En el Tomás Adolfo Ducó Huracán inició la participación de los equipos argentinos en la Copa Libertadores. En el primer duelo del repechaje para ingresar a la fase de grupos, el Globo recibió al Caracas, un equipo que acumulaba siete compromisos sin conocer la victoria.

En 90 segundos el combinado conducido por Eduardo Domínguez pudo abrir el marcador. A través de una pelota parada ejecutada por Patricio Toranzo, el ex Racing encontró la cabeza de Daniel Montenegro, pero el Rolfi desperdició la ocasión por encima del travesaño. El atacante con pasado en Independiente demostró, una vez más, que el juego aéreo no es su fuerte.

A pesar de los nervios y la pierna fuerte que se estableció entre los protagonistas, la sociedad entre el Pato y el ídolo quemero volvieron a generar suspenso en el espectáculo. El experimentado binomio desarmó a la última línea venezolana, pero el travesaño ahogó el grito local. Las combinaciones de los mediocampistas y las intervenciones de Cristian Espinoza eran argumentos para afirmar la superioridad del dueño de casa. El delantero juvenil hizo lucir a Wuilker Fariñez con un potente disparo que tenía destino de ángulo.

Matías Fritzler también empleó su cabeza para buscar el deseado tanto luego de un córner, pero el arquero de 17 años volvió a evitar la conquista porteña. A Huracán sólo le faltaba concretar, dado que las ocasiones desperdiciadas aumentaban la ansiedad en el elenco argentino.
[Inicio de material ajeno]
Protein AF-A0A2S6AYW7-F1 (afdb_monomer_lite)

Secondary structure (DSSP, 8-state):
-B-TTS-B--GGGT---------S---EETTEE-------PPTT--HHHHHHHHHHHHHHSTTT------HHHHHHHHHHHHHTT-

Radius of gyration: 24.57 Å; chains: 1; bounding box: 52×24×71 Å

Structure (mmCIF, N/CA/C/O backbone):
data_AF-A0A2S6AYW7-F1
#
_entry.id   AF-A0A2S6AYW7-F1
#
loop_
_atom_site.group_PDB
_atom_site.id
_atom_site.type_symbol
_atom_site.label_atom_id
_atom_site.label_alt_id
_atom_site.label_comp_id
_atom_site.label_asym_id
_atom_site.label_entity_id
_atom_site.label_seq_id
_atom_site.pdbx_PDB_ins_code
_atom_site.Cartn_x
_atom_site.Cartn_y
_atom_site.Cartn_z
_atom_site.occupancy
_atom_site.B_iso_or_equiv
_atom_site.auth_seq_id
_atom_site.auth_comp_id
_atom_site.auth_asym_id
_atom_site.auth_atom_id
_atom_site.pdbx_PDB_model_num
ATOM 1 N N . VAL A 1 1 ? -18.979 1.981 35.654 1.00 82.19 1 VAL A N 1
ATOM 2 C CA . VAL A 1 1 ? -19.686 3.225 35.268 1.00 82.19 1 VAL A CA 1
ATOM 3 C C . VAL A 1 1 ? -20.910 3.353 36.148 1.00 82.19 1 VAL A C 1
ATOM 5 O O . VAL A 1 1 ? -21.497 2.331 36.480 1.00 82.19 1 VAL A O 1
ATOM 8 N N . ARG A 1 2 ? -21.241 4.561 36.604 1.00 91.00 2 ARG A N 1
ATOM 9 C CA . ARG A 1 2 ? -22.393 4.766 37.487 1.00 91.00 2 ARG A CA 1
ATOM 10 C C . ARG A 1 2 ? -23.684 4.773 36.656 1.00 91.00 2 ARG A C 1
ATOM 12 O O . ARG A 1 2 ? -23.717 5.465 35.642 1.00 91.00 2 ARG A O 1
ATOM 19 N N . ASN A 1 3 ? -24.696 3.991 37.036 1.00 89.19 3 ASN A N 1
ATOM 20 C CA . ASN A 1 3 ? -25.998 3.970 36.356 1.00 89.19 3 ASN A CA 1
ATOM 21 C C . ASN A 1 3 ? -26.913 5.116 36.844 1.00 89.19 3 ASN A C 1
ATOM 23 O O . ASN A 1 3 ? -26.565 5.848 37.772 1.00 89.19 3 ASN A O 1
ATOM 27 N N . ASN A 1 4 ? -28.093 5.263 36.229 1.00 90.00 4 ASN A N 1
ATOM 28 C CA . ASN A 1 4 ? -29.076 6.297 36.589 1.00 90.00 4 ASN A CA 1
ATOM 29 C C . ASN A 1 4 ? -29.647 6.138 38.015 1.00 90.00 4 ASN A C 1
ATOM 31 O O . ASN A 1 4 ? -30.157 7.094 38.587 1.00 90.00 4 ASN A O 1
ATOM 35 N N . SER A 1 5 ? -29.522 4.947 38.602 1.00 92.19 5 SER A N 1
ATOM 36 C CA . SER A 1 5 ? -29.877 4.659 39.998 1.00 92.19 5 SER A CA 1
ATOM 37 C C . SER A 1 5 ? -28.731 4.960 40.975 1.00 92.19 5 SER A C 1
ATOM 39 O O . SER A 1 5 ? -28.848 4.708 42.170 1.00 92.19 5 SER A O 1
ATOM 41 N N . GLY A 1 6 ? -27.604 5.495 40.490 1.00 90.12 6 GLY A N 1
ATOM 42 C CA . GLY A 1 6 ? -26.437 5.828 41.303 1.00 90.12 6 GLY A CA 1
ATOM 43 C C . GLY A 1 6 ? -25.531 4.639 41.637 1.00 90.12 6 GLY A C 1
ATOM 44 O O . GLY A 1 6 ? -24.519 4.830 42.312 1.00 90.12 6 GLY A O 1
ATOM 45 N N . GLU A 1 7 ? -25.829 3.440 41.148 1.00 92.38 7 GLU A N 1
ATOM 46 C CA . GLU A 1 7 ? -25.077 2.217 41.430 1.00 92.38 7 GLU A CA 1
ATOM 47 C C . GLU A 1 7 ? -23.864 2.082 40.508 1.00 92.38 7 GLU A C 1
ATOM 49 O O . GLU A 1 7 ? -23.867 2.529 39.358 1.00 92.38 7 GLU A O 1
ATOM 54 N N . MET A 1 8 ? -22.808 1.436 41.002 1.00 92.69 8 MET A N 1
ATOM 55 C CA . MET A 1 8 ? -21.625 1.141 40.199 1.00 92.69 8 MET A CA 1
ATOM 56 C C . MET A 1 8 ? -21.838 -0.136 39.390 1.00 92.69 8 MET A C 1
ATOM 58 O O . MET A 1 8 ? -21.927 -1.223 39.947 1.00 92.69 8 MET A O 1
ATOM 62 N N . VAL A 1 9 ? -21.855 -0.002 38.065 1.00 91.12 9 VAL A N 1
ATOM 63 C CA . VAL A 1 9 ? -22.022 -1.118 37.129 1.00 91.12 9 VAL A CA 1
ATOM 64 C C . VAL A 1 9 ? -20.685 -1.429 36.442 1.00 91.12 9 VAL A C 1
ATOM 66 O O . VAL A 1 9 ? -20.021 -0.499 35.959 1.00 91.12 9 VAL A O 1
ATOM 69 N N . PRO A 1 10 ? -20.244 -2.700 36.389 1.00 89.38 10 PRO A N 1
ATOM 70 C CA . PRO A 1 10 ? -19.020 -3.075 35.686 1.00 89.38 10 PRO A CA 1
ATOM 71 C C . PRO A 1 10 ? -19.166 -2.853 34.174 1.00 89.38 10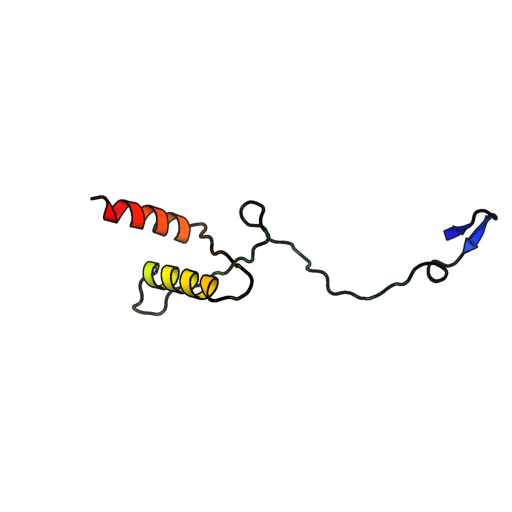 PRO A C 1
ATOM 73 O O . PRO A 1 10 ? -20.243 -3.022 33.613 1.00 89.38 10 PRO A O 1
ATOM 76 N N . PHE A 1 11 ? -18.072 -2.482 33.503 1.00 86.88 11 PHE A N 1
ATOM 77 C CA . PHE A 1 11 ? -18.076 -2.180 32.061 1.00 86.88 11 PHE A CA 1
ATOM 78 C C . PHE A 1 11 ? -18.496 -3.393 31.213 1.00 86.88 11 PHE A C 1
ATOM 80 O O . PHE A 1 11 ? -19.181 -3.250 30.207 1.00 86.88 11 PHE A O 1
ATOM 87 N N . SER A 1 12 ? -18.163 -4.599 31.678 1.00 87.19 12 SER A N 1
ATOM 88 C CA . SER A 1 12 ? -18.550 -5.867 31.055 1.00 87.19 12 SER A CA 1
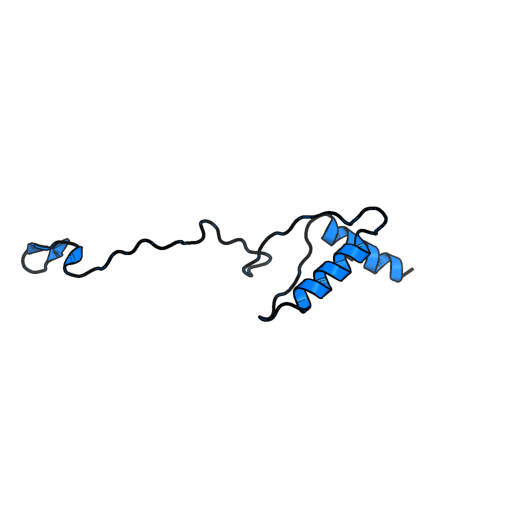ATOM 89 C C . SER A 1 12 ? -20.059 -6.140 31.053 1.00 87.19 12 SER A C 1
ATOM 91 O O . SER A 1 12 ? -20.503 -7.009 30.313 1.00 87.19 12 SER A O 1
ATOM 93 N N . ALA A 1 13 ? -20.862 -5.423 31.850 1.00 87.62 13 ALA A N 1
ATOM 94 C CA . ALA A 1 13 ? -22.316 -5.600 31.865 1.00 87.62 13 ALA A CA 1
ATOM 95 C C . ALA A 1 13 ? -23.015 -5.010 30.626 1.00 87.62 13 ALA A C 1
ATOM 97 O O . ALA A 1 13 ? -24.186 -5.298 30.399 1.00 87.62 13 ALA A O 1
ATOM 98 N N . PHE A 1 14 ? -22.325 -4.172 29.846 1.00 88.31 14 PHE A N 1
ATOM 9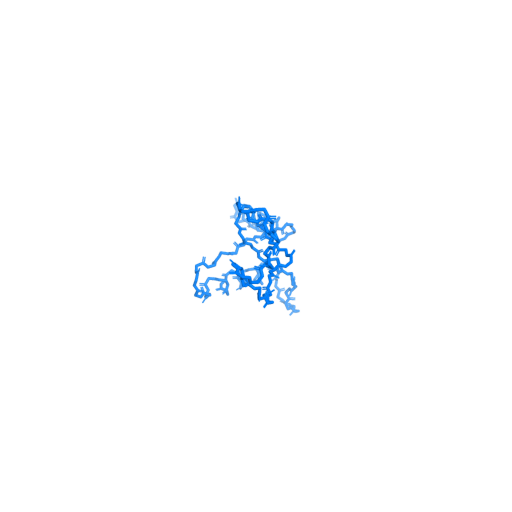9 C CA . PHE A 1 14 ? -22.891 -3.499 28.670 1.00 88.31 14 PHE A CA 1
ATOM 100 C C . PHE A 1 14 ? -21.880 -3.279 27.530 1.00 88.31 14 PHE A C 1
ATOM 102 O O . PHE A 1 14 ? -22.216 -2.641 26.535 1.00 88.31 14 PHE A O 1
ATOM 109 N N . ALA A 1 15 ? -20.653 -3.790 27.651 1.00 89.88 15 ALA A N 1
ATOM 110 C CA . ALA A 1 15 ? -19.631 -3.717 26.613 1.00 89.88 15 ALA A CA 1
ATOM 111 C C . ALA A 1 15 ? -18.837 -5.027 26.523 1.00 89.88 15 ALA A C 1
ATOM 113 O O . ALA A 1 15 ? -18.611 -5.712 27.522 1.00 89.88 15 ALA A O 1
ATOM 114 N N . THR A 1 16 ? -18.378 -5.346 25.314 1.00 89.38 16 THR A N 1
ATOM 115 C CA . THR A 1 16 ? -17.519 -6.498 25.023 1.00 89.38 16 THR A CA 1
ATOM 116 C C . THR A 1 16 ? -16.159 -5.995 24.554 1.00 89.38 16 THR A C 1
ATOM 118 O O . THR A 1 16 ? -16.092 -5.080 23.737 1.00 89.38 16 THR A O 1
ATOM 121 N N . THR A 1 17 ? -15.082 -6.593 25.060 1.00 88.25 17 THR A N 1
ATOM 122 C CA . THR A 1 17 ? -13.709 -6.248 24.675 1.00 88.25 17 THR A CA 1
ATOM 123 C C . THR A 1 17 ? -13.082 -7.416 23.927 1.00 88.25 17 THR A C 1
ATOM 125 O O . THR A 1 17 ? -13.125 -8.550 24.406 1.00 88.25 17 THR A O 1
ATOM 128 N N . SER A 1 18 ? -12.469 -7.137 22.781 1.00 88.56 18 SER A N 1
ATOM 129 C CA . SER A 1 18 ? -11.688 -8.084 21.985 1.00 88.56 18 SER A CA 1
ATOM 130 C C . SER A 1 18 ? -10.286 -7.527 21.738 1.00 88.56 18 SER A C 1
ATOM 132 O O . SER A 1 18 ? -10.070 -6.315 21.712 1.00 88.56 18 SER A O 1
ATOM 134 N N . TRP A 1 19 ? -9.314 -8.423 21.571 1.00 85.56 19 TRP A N 1
ATOM 135 C CA . TRP A 1 19 ? -8.008 -8.057 21.031 1.00 85.56 19 TRP A CA 1
ATOM 136 C C . TRP A 1 19 ? -8.082 -8.103 19.511 1.00 85.56 19 TRP A C 1
ATOM 138 O O . TRP A 1 19 ? -8.303 -9.167 18.937 1.00 85.56 19 TRP A O 1
ATOM 148 N N . GLU A 1 20 ? -7.871 -6.961 18.867 1.00 83.31 20 GLU A N 1
ATOM 149 C CA . GLU A 1 20 ? -7.843 -6.856 17.411 1.00 83.31 20 GLU A CA 1
ATOM 150 C C . GLU A 1 20 ? -6.511 -6.287 16.933 1.00 83.31 20 GLU A C 1
ATOM 152 O O . GLU A 1 20 ? -5.890 -5.437 17.577 1.00 83.31 20 GLU A O 1
ATOM 157 N N . LYS A 1 21 ? -6.058 -6.768 15.774 1.00 75.50 21 LYS A N 1
ATOM 158 C CA . LYS A 1 21 ? -4.854 -6.263 15.122 1.00 75.50 21 LYS A CA 1
ATOM 159 C C . LYS A 1 21 ? -5.227 -5.066 14.248 1.00 75.50 21 LYS A C 1
ATOM 161 O O . LYS A 1 21 ? -5.563 -5.229 13.081 1.00 75.50 21 LYS A O 1
ATOM 166 N N . GLY A 1 22 ? -5.170 -3.865 14.816 1.00 73.25 22 GLY A N 1
ATOM 167 C CA . GLY A 1 22 ? -5.270 -2.619 14.052 1.00 73.25 22 GLY A CA 1
ATOM 168 C C . GLY A 1 22 ? -3.953 -2.278 13.346 1.00 73.25 22 GLY A C 1
ATOM 169 O O . GLY A 1 22 ? -2.875 -2.552 13.878 1.00 73.25 22 GLY A O 1
ATOM 170 N N . SER A 1 23 ? -4.014 -1.667 12.156 1.00 69.62 23 SER A N 1
ATOM 171 C CA . SER A 1 23 ? -2.808 -1.108 11.528 1.00 69.62 23 SER A CA 1
ATOM 172 C C . SER A 1 23 ? -2.306 0.072 12.359 1.00 69.62 23 SER A C 1
ATOM 174 O O . SER A 1 23 ? -3.048 1.026 12.582 1.00 69.62 23 SER A O 1
ATOM 176 N N . ALA A 1 24 ? -1.046 0.031 12.799 1.00 65.31 24 ALA A N 1
ATOM 177 C CA . ALA A 1 24 ? -0.445 1.103 13.598 1.00 65.31 24 ALA A CA 1
ATOM 178 C C . ALA A 1 24 ? -0.272 2.418 12.811 1.00 65.31 24 ALA A C 1
ATOM 180 O O . ALA A 1 24 ? -0.080 3.474 13.407 1.00 65.31 24 ALA A O 1
ATOM 181 N N . SER A 1 25 ? -0.334 2.357 11.477 1.00 63.84 25 SER A N 1
ATOM 182 C CA . SER A 1 25 ? -0.234 3.516 10.595 1.00 63.84 25 SER A CA 1
ATOM 183 C C . SER A 1 25 ? -1.072 3.313 9.334 1.00 63.84 25 SER A C 1
ATOM 185 O O . SER A 1 25 ? -1.140 2.209 8.788 1.00 63.84 25 SER A O 1
ATOM 187 N N . LEU A 1 26 ? -1.710 4.386 8.871 1.00 67.25 26 LEU A N 1
ATOM 188 C CA . LEU A 1 26 ? -2.383 4.445 7.579 1.00 67.25 26 LEU A CA 1
ATOM 189 C C . LEU A 1 26 ? -1.570 5.362 6.665 1.00 67.25 26 LEU A C 1
ATOM 191 O O . LEU A 1 26 ? -1.684 6.586 6.738 1.00 67.25 26 LEU A O 1
ATOM 195 N N . SER A 1 27 ? -0.744 4.768 5.810 1.00 75.12 27 SER A N 1
ATOM 196 C CA . SER A 1 27 ? -0.019 5.509 4.783 1.00 75.12 27 SER A CA 1
ATOM 197 C C . SER A 1 27 ? -0.978 5.915 3.664 1.00 75.12 27 SER A C 1
ATOM 199 O O . SER A 1 27 ? -1.822 5.136 3.219 1.00 75.12 27 SER A O 1
ATOM 201 N N . ARG A 1 28 ? -0.877 7.174 3.238 1.00 82.19 28 ARG A N 1
ATOM 202 C CA . ARG A 1 28 ? -1.660 7.733 2.137 1.00 82.19 28 ARG A CA 1
ATOM 203 C C . ARG A 1 28 ? -0.732 8.370 1.122 1.00 82.19 28 ARG A C 1
ATOM 205 O O . ARG A 1 28 ? 0.225 9.039 1.502 1.00 82.19 28 ARG A O 1
ATOM 212 N N . PHE A 1 29 ? -1.067 8.218 -0.150 1.00 83.44 29 PHE A N 1
ATOM 213 C CA . PHE A 1 29 ? -0.442 8.940 -1.248 1.00 83.44 29 PHE A CA 1
ATOM 214 C C . PHE A 1 29 ? -1.528 9.740 -1.968 1.00 83.44 29 PHE A C 1
ATOM 216 O O . PHE A 1 29 ? -2.548 9.181 -2.364 1.00 83.44 29 PHE A O 1
ATOM 223 N N . ASN A 1 30 ? -1.357 11.062 -2.059 1.00 81.31 30 ASN A N 1
ATOM 224 C CA . ASN A 1 30 ? -2.347 11.986 -2.634 1.00 81.31 30 ASN A CA 1
ATOM 225 C C . ASN A 1 30 ? -3.784 11.814 -2.086 1.00 81.31 30 ASN A C 1
ATOM 227 O O . ASN A 1 30 ? -4.760 11.974 -2.809 1.00 81.31 30 ASN A O 1
ATOM 231 N N . GLY A 1 31 ? -3.922 11.485 -0.796 1.00 81.06 31 GLY A N 1
ATOM 232 C CA . GLY A 1 31 ? -5.219 11.317 -0.121 1.00 81.06 31 GLY A CA 1
ATOM 233 C C . GLY A 1 31 ? -5.801 9.896 -0.159 1.00 81.06 31 GLY A C 1
ATOM 234 O O . GLY A 1 31 ? -6.632 9.561 0.690 1.00 81.06 31 GLY A O 1
ATOM 235 N N . THR A 1 32 ? -5.305 9.029 -1.042 1.00 85.25 32 THR A N 1
ATOM 236 C CA . THR A 1 32 ? -5.733 7.625 -1.161 1.00 85.25 32 THR A CA 1
ATOM 237 C C . THR A 1 32 ? -4.865 6.717 -0.281 1.00 85.25 32 THR A C 1
ATOM 239 O O . THR A 1 32 ? -3.653 6.937 -0.216 1.00 85.25 32 THR A O 1
ATOM 242 N N . PRO A 1 33 ? -5.432 5.713 0.422 1.00 87.12 33 PRO A N 1
ATOM 243 C CA . PRO A 1 33 ? -4.644 4.702 1.128 1.00 87.12 33 PRO A CA 1
ATOM 244 C C . PRO A 1 33 ? -3.635 4.044 0.188 1.00 87.12 33 PRO A C 1
ATOM 246 O O . PRO A 1 33 ? -4.003 3.577 -0.886 1.00 87.12 33 PRO A O 1
ATOM 249 N N . ALA A 1 34 ? -2.367 4.031 0.582 1.00 88.06 34 ALA A N 1
ATOM 250 C CA . ALA A 1 34 ? -1.286 3.543 -0.259 1.00 88.06 34 ALA A CA 1
ATOM 251 C C . ALA A 1 34 ? -0.196 2.891 0.585 1.00 88.06 34 ALA A C 1
ATOM 253 O O . ALA A 1 34 ? 0.030 3.262 1.738 1.00 88.06 34 ALA A O 1
ATOM 254 N N . ILE A 1 35 ? 0.509 1.943 -0.019 1.00 88.31 35 ILE A N 1
ATOM 255 C CA . ILE A 1 35 ? 1.682 1.300 0.566 1.00 88.31 35 ILE A CA 1
ATOM 256 C C . ILE A 1 35 ? 2.897 1.762 -0.232 1.00 88.31 35 ILE A C 1
ATOM 258 O O . ILE A 1 35 ? 2.868 1.772 -1.460 1.00 88.31 35 ILE A O 1
ATOM 262 N N . SER A 1 36 ? 3.954 2.165 0.471 1.00 88.19 36 SER A N 1
ATOM 263 C CA . SER A 1 36 ? 5.220 2.516 -0.170 1.00 88.19 36 SER A CA 1
ATOM 264 C C . SER A 1 36 ? 6.029 1.251 -0.433 1.00 88.19 36 SER A C 1
ATOM 266 O O . SER A 1 36 ? 6.246 0.459 0.485 1.00 88.19 36 SER A O 1
ATOM 268 N N . ILE A 1 37 ? 6.480 1.080 -1.673 1.00 89.12 37 ILE A N 1
ATOM 269 C CA . ILE A 1 37 ? 7.348 -0.017 -2.099 1.00 89.12 37 ILE A CA 1
ATOM 270 C C . ILE A 1 37 ? 8.624 0.604 -2.665 1.00 89.12 37 ILE A C 1
ATOM 272 O O . ILE A 1 37 ? 8.563 1.525 -3.479 1.00 89.12 37 ILE A O 1
ATOM 276 N N . SER A 1 38 ? 9.778 0.105 -2.229 1.00 90.50 38 SER A N 1
ATOM 277 C CA . SER A 1 38 ? 11.089 0.508 -2.733 1.00 90.50 38 SER A CA 1
ATOM 278 C C . SER A 1 38 ? 11.855 -0.704 -3.254 1.00 90.50 38 SER A C 1
ATOM 280 O O . SER A 1 38 ? 11.744 -1.809 -2.724 1.00 90.50 38 SER A O 1
ATOM 282 N N . GLY A 1 39 ? 12.633 -0.495 -4.312 1.00 90.00 39 GLY A N 1
ATOM 283 C CA . GLY A 1 39 ? 13.392 -1.547 -4.974 1.00 90.00 39 GLY A CA 1
ATOM 284 C C . GLY A 1 39 ? 14.350 -0.980 -6.012 1.00 90.00 39 GLY A C 1
ATOM 285 O O . GLY A 1 39 ? 14.370 0.225 -6.264 1.00 90.00 39 GLY A O 1
ATOM 286 N N . ALA A 1 40 ? 15.152 -1.862 -6.597 1.00 90.88 40 ALA A N 1
ATOM 287 C CA . ALA A 1 40 ? 16.094 -1.541 -7.659 1.00 90.88 40 ALA A CA 1
ATOM 288 C C . ALA A 1 40 ? 15.931 -2.545 -8.813 1.00 90.88 40 ALA A C 1
ATOM 290 O O . ALA A 1 40 ? 15.547 -3.691 -8.558 1.00 90.88 40 ALA A O 1
ATOM 291 N N . PRO A 1 41 ? 16.213 -2.141 -10.065 1.00 91.44 41 PRO A N 1
ATOM 292 C CA . PRO A 1 41 ? 16.180 -3.053 -11.201 1.00 91.44 41 PRO A CA 1
ATOM 293 C C . PRO A 1 41 ? 17.215 -4.174 -11.044 1.00 91.44 41 PRO A C 1
ATOM 295 O O . PRO A 1 41 ? 18.249 -4.013 -10.389 1.00 91.44 41 PRO A O 1
ATOM 298 N N . ALA A 1 42 ? 16.953 -5.311 -11.690 1.00 92.44 42 ALA A N 1
ATOM 299 C CA . ALA A 1 42 ? 17.934 -6.383 -11.804 1.00 92.44 42 ALA A CA 1
ATOM 300 C C . ALA A 1 42 ? 19.179 -5.915 -12.582 1.00 92.44 42 ALA A C 1
ATOM 302 O O .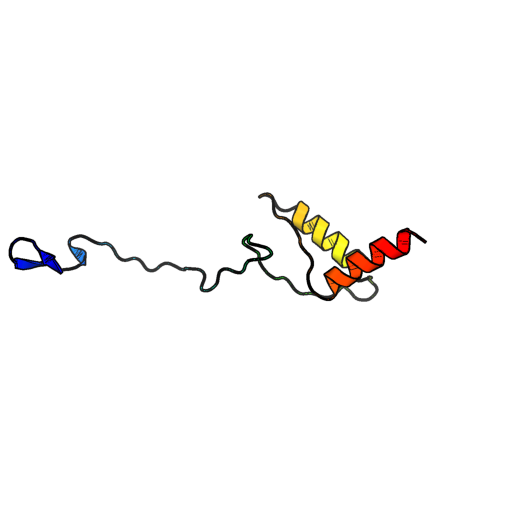 ALA A 1 42 ? 19.120 -5.000 -13.406 1.00 92.44 42 ALA A O 1
ATOM 303 N N . THR A 1 43 ? 20.324 -6.560 -12.345 1.00 92.56 43 THR A N 1
ATOM 304 C CA . THR A 1 43 ? 21.574 -6.231 -13.043 1.00 92.56 43 THR A CA 1
ATOM 305 C C . THR A 1 43 ? 21.399 -6.337 -14.560 1.00 92.56 43 THR A C 1
ATOM 307 O O . THR A 1 43 ? 20.956 -7.364 -15.066 1.00 92.56 43 THR A O 1
ATOM 310 N N . GLY A 1 44 ? 21.774 -5.280 -15.286 1.00 89.62 44 GLY A N 1
ATOM 311 C CA . GLY A 1 44 ? 21.650 -5.215 -16.747 1.00 89.62 44 GLY A CA 1
ATOM 312 C C . GLY A 1 44 ? 20.274 -4.775 -17.262 1.00 89.62 44 GLY A C 1
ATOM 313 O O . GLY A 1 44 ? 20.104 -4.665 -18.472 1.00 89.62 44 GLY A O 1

Antes de que se vayan al descanso una dura infracción de Miguel Mea Vitali sobre Diego Mendoza obligó a Patricio Polic a expulsar al capitán del Caracas. Una doble patada a la altura de la cintura evitó cualquier tipo de discusión.

En el complemento el Globo hizo valer su hombre de más. A través del propio ex Estudiantes, junto con los remates de media distancia de Montenegro y los tiros libres de Toranzo, los de Domínguez exigieron constantemente a Fariñez, quien demostraba cada vez más confianza ante cada llegada quemera.

La sorpresa estuvo cerca de establecerse sobre los 20 minutos. Una desubicada mediavuelta de Armando Maita dejó temblando el palo defendido por Marcos Díaz y el sonido metálico instaló el temor a la eliminación en Parque Patricios.

Tuvo que ingresar Mariano González para que el Palacio celebre el 1 a 0. El tandilense capitalizó una serie de rebotes y tras un tiro desviado de Espinoza infló la red para calmar los nervios. Sin marcas y sin dificultades el reemplazante de Federico Mancinelli encauzó la victoria. Vaya cambio hizo el entrenador, al apostar por un jugador ofensivo en lugar del central. La necesidad de la ventaja justificó el riesgo.

Si bien la diferencia es mínima, Huracán pegó primero. De todos modos, luego del debut en el campeonato de Primera División ante Atlético Rafaela, los porteños viajarán a Venezuela con la intención de sellar la clasificación. La llave está abierta y el ganador accederá a la zona de Peñarol, Atlético Nacional y Sporting Cristal. La primera batalla fue del Globo.